--- RECORDS FOR THIS TASK Enclosed Below ---

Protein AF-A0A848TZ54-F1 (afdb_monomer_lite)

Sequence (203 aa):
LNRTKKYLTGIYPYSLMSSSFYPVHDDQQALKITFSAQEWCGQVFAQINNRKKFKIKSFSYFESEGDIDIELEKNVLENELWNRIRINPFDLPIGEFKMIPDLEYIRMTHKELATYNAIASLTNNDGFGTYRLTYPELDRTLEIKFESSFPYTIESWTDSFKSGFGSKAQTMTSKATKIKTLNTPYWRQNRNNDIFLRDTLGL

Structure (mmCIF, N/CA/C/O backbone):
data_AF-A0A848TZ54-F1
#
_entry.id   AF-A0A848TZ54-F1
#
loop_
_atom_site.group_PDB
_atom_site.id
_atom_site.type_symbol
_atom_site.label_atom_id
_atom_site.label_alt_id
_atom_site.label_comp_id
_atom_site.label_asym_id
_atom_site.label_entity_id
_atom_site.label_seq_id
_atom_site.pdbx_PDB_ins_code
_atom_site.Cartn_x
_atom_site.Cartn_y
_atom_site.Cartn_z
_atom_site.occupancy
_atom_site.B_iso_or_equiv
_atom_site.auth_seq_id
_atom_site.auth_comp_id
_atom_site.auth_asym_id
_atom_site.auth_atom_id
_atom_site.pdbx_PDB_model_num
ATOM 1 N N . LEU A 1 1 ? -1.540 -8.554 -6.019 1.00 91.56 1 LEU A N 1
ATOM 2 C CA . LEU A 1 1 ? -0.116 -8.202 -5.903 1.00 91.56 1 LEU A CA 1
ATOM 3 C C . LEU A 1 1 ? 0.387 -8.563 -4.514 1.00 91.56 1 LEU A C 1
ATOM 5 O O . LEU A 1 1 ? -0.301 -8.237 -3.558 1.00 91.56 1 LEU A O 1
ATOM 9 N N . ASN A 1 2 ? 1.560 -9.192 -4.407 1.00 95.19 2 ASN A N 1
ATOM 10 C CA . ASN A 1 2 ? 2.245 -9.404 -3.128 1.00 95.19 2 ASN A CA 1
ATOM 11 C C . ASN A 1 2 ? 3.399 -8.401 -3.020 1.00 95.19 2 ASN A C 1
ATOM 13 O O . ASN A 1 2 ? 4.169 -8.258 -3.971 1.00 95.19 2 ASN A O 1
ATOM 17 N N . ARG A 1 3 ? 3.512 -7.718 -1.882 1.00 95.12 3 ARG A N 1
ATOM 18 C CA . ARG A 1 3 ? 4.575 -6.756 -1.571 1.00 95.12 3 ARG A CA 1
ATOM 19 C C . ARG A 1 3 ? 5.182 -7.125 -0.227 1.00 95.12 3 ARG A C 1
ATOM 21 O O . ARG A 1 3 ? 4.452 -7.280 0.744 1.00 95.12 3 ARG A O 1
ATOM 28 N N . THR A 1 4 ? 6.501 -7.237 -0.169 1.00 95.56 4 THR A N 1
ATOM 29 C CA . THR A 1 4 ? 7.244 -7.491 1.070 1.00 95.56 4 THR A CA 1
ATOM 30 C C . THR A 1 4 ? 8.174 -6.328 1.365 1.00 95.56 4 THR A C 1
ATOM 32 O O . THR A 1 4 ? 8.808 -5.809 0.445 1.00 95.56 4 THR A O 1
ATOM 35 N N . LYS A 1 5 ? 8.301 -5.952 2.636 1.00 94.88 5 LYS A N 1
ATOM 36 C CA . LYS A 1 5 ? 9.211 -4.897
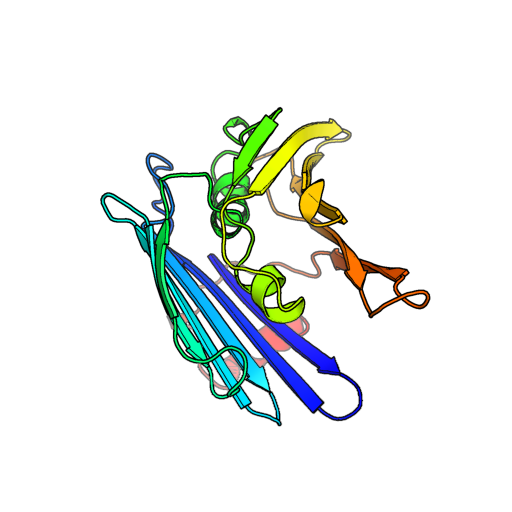 3.089 1.00 94.88 5 LYS A CA 1
ATOM 37 C C . LYS A 1 5 ? 9.971 -5.392 4.313 1.00 94.88 5 LYS A C 1
ATOM 39 O O . LYS A 1 5 ? 9.356 -5.828 5.282 1.00 94.88 5 LYS A O 1
ATOM 44 N N . LYS A 1 6 ? 11.301 -5.332 4.262 1.00 94.31 6 LYS A N 1
ATOM 45 C CA . LYS A 1 6 ? 12.179 -5.660 5.389 1.00 94.31 6 LYS A CA 1
ATOM 46 C C . LYS A 1 6 ? 13.097 -4.487 5.677 1.00 94.31 6 LYS A C 1
ATOM 48 O O . LYS A 1 6 ? 13.686 -3.939 4.751 1.00 94.31 6 LYS A O 1
ATOM 53 N N . TYR A 1 7 ? 13.180 -4.084 6.936 1.00 93.00 7 TYR A N 1
ATOM 54 C CA . TYR A 1 7 ? 14.023 -2.972 7.377 1.00 93.00 7 TYR A CA 1
ATOM 55 C C . TYR A 1 7 ? 14.318 -3.089 8.872 1.00 93.00 7 TYR A C 1
ATOM 57 O O . TYR A 1 7 ? 13.690 -3.877 9.573 1.00 93.00 7 TYR A O 1
ATOM 65 N N . LEU A 1 8 ? 15.288 -2.313 9.351 1.00 92.50 8 LEU A N 1
ATOM 66 C CA . LEU A 1 8 ? 15.635 -2.233 10.766 1.00 92.50 8 LEU A CA 1
ATOM 67 C C . LEU A 1 8 ? 15.040 -0.970 11.389 1.00 92.50 8 LEU A C 1
ATOM 69 O O . LEU A 1 8 ? 15.043 0.097 10.772 1.00 92.50 8 LEU A O 1
ATOM 73 N N . THR A 1 9 ? 14.599 -1.076 12.636 1.00 85.56 9 THR A N 1
ATOM 74 C CA . THR A 1 9 ? 14.295 0.071 13.500 1.00 85.56 9 THR A CA 1
ATOM 75 C C . THR A 1 9 ? 15.177 -0.027 14.740 1.00 85.56 9 THR A C 1
ATOM 77 O O . THR A 1 9 ? 14.919 -0.830 15.640 1.00 85.56 9 THR A O 1
ATOM 80 N N . GLY A 1 10 ? 16.269 0.739 14.770 1.00 87.44 10 GLY A N 1
ATOM 81 C CA . GLY A 1 10 ? 17.331 0.516 15.751 1.00 87.44 10 GLY A CA 1
ATOM 82 C C . GLY A 1 10 ? 17.955 -0.867 15.548 1.00 87.44 10 GLY A C 1
ATOM 83 O O . GLY A 1 10 ? 18.497 -1.143 14.481 1.00 87.44 10 GLY A O 1
ATOM 84 N N . ILE A 1 11 ? 17.851 -1.736 16.556 1.00 87.88 11 ILE A N 1
ATOM 85 C CA . ILE A 1 11 ? 18.409 -3.100 16.526 1.00 87.88 11 ILE A CA 1
ATOM 86 C C . ILE A 1 11 ? 17.394 -4.185 16.129 1.00 87.88 11 ILE A C 1
ATOM 88 O O . ILE A 1 11 ? 17.770 -5.351 16.028 1.00 87.88 11 ILE A O 1
ATOM 92 N N . TYR A 1 12 ? 16.121 -3.833 15.913 1.00 88.94 12 TYR A N 1
ATOM 93 C CA . TYR A 1 12 ? 15.062 -4.811 15.649 1.00 88.94 12 TYR A CA 1
ATOM 94 C C . TYR A 1 12 ? 14.714 -4.905 14.160 1.00 88.94 12 TYR A C 1
ATOM 96 O O . TYR A 1 12 ? 14.510 -3.867 13.520 1.00 88.94 12 TYR A O 1
ATOM 104 N N . PRO A 1 13 ? 14.609 -6.123 13.598 1.00 92.94 13 PRO A N 1
ATOM 105 C CA . PRO A 1 13 ? 14.150 -6.320 12.235 1.00 92.94 13 PRO A CA 1
ATOM 106 C C . PRO A 1 13 ? 12.625 -6.306 12.151 1.00 92.94 13 PRO A C 1
ATOM 108 O O . PRO A 1 13 ? 11.940 -6.976 12.919 1.00 92.94 13 PRO A O 1
ATOM 111 N N . TYR A 1 14 ? 12.110 -5.590 11.159 1.00 95.06 14 TYR A N 1
ATOM 112 C CA . TYR A 1 14 ? 10.713 -5.617 10.749 1.00 95.06 14 TYR A CA 1
ATOM 113 C C . TYR A 1 14 ? 10.586 -6.403 9.449 1.00 95.06 14 TYR A C 1
ATOM 115 O O . TYR A 1 14 ? 11.362 -6.204 8.511 1.00 95.06 14 TYR A O 1
ATOM 123 N N . SER A 1 15 ? 9.581 -7.272 9.382 1.00 96.81 15 SER A N 1
ATOM 124 C CA . SER A 1 15 ? 9.186 -7.995 8.177 1.00 96.81 15 SER A CA 1
ATOM 125 C C . SER A 1 15 ? 7.696 -7.803 7.943 1.00 96.81 15 SER A C 1
ATOM 127 O O . SER A 1 15 ? 6.864 -8.338 8.673 1.00 96.81 15 SER A O 1
ATOM 129 N N . LEU A 1 16 ? 7.367 -7.034 6.911 1.00 97.38 16 LEU A N 1
ATOM 130 C CA . LEU A 1 16 ? 5.999 -6.724 6.520 1.00 97.38 16 LEU A CA 1
ATOM 131 C C . LEU A 1 16 ? 5.663 -7.415 5.202 1.00 97.38 16 LEU A C 1
ATOM 133 O O . LEU A 1 16 ? 6.504 -7.500 4.299 1.00 97.38 16 LEU A O 1
ATOM 137 N N . MET A 1 17 ? 4.420 -7.861 5.067 1.00 97.94 17 MET A N 1
ATOM 138 C CA . MET A 1 17 ? 3.891 -8.381 3.813 1.00 97.94 17 MET A CA 1
ATOM 139 C C . MET A 1 17 ? 2.444 -7.946 3.619 1.00 97.94 17 MET A C 1
ATOM 141 O O . MET A 1 17 ? 1.595 -8.204 4.467 1.00 97.94 17 MET A O 1
ATOM 145 N N . SER A 1 18 ? 2.163 -7.353 2.463 1.00 97.75 18 SER A N 1
ATOM 146 C CA . SER A 1 18 ? 0.814 -7.033 2.000 1.00 97.75 18 SER A CA 1
ATOM 147 C C . SER A 1 18 ? 0.499 -7.865 0.767 1.00 97.75 18 SER A C 1
ATOM 149 O O . SER A 1 18 ? 1.334 -8.002 -0.129 1.00 97.75 18 SER A O 1
ATOM 151 N N . SER A 1 19 ? -0.705 -8.420 0.700 1.00 98.06 19 SER A N 1
ATOM 152 C CA . SER A 1 19 ? -1.190 -9.167 -0.462 1.00 98.06 19 SER A CA 1
ATOM 153 C C . SER A 1 19 ? -2.579 -8.683 -0.844 1.00 98.06 19 SER A C 1
ATOM 155 O O . SER A 1 19 ? -3.461 -8.596 0.002 1.00 98.06 19 SER A O 1
ATOM 157 N N . SER A 1 20 ? -2.780 -8.389 -2.124 1.00 97.38 20 SER A N 1
ATOM 158 C CA . SER A 1 20 ? -4.081 -8.043 -2.698 1.00 97.38 20 SER A CA 1
ATOM 159 C C . SER A 1 20 ? -4.461 -9.073 -3.756 1.00 97.38 20 SER A C 1
ATOM 161 O O . SER A 1 20 ? -3.743 -9.260 -4.745 1.00 97.38 20 SER A O 1
ATOM 163 N N . PHE A 1 21 ? -5.565 -9.780 -3.543 1.00 96.88 21 PHE A N 1
ATOM 164 C CA . PHE A 1 21 ? -6.132 -10.704 -4.516 1.00 96.88 21 PHE A CA 1
ATOM 165 C C . PHE A 1 21 ? -7.145 -9.948 -5.374 1.00 96.88 21 PHE A C 1
ATOM 167 O O . PHE A 1 21 ? -8.287 -9.730 -4.969 1.00 96.88 21 PHE A O 1
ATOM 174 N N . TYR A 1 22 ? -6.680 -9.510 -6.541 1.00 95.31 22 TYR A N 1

--- End of Enclosed RECORDS FOR THIS TASK ---

▶ [ACTION ITEM]
Exactly the lines above from the one with "ATOM 158 C CA" to the one with "ATOM 161 O O", both included, are to be quoted; leave the rest out.

▶ [EXERCISE RESULT]
ATOM 158 C CA . SER A 1 20 ? -4.081 -8.043 -2.698 1.00 97.38 20 SER A CA 1
ATOM 159 C C . SER A 1 20 ? -4.461 -9.073 -3.756 1.00 97.38 20 SER A C 1
ATOM 161 O O . SER A 1 20 ? -3.743 -9.260 -4.745 1.00 97.38 20 SER A O 1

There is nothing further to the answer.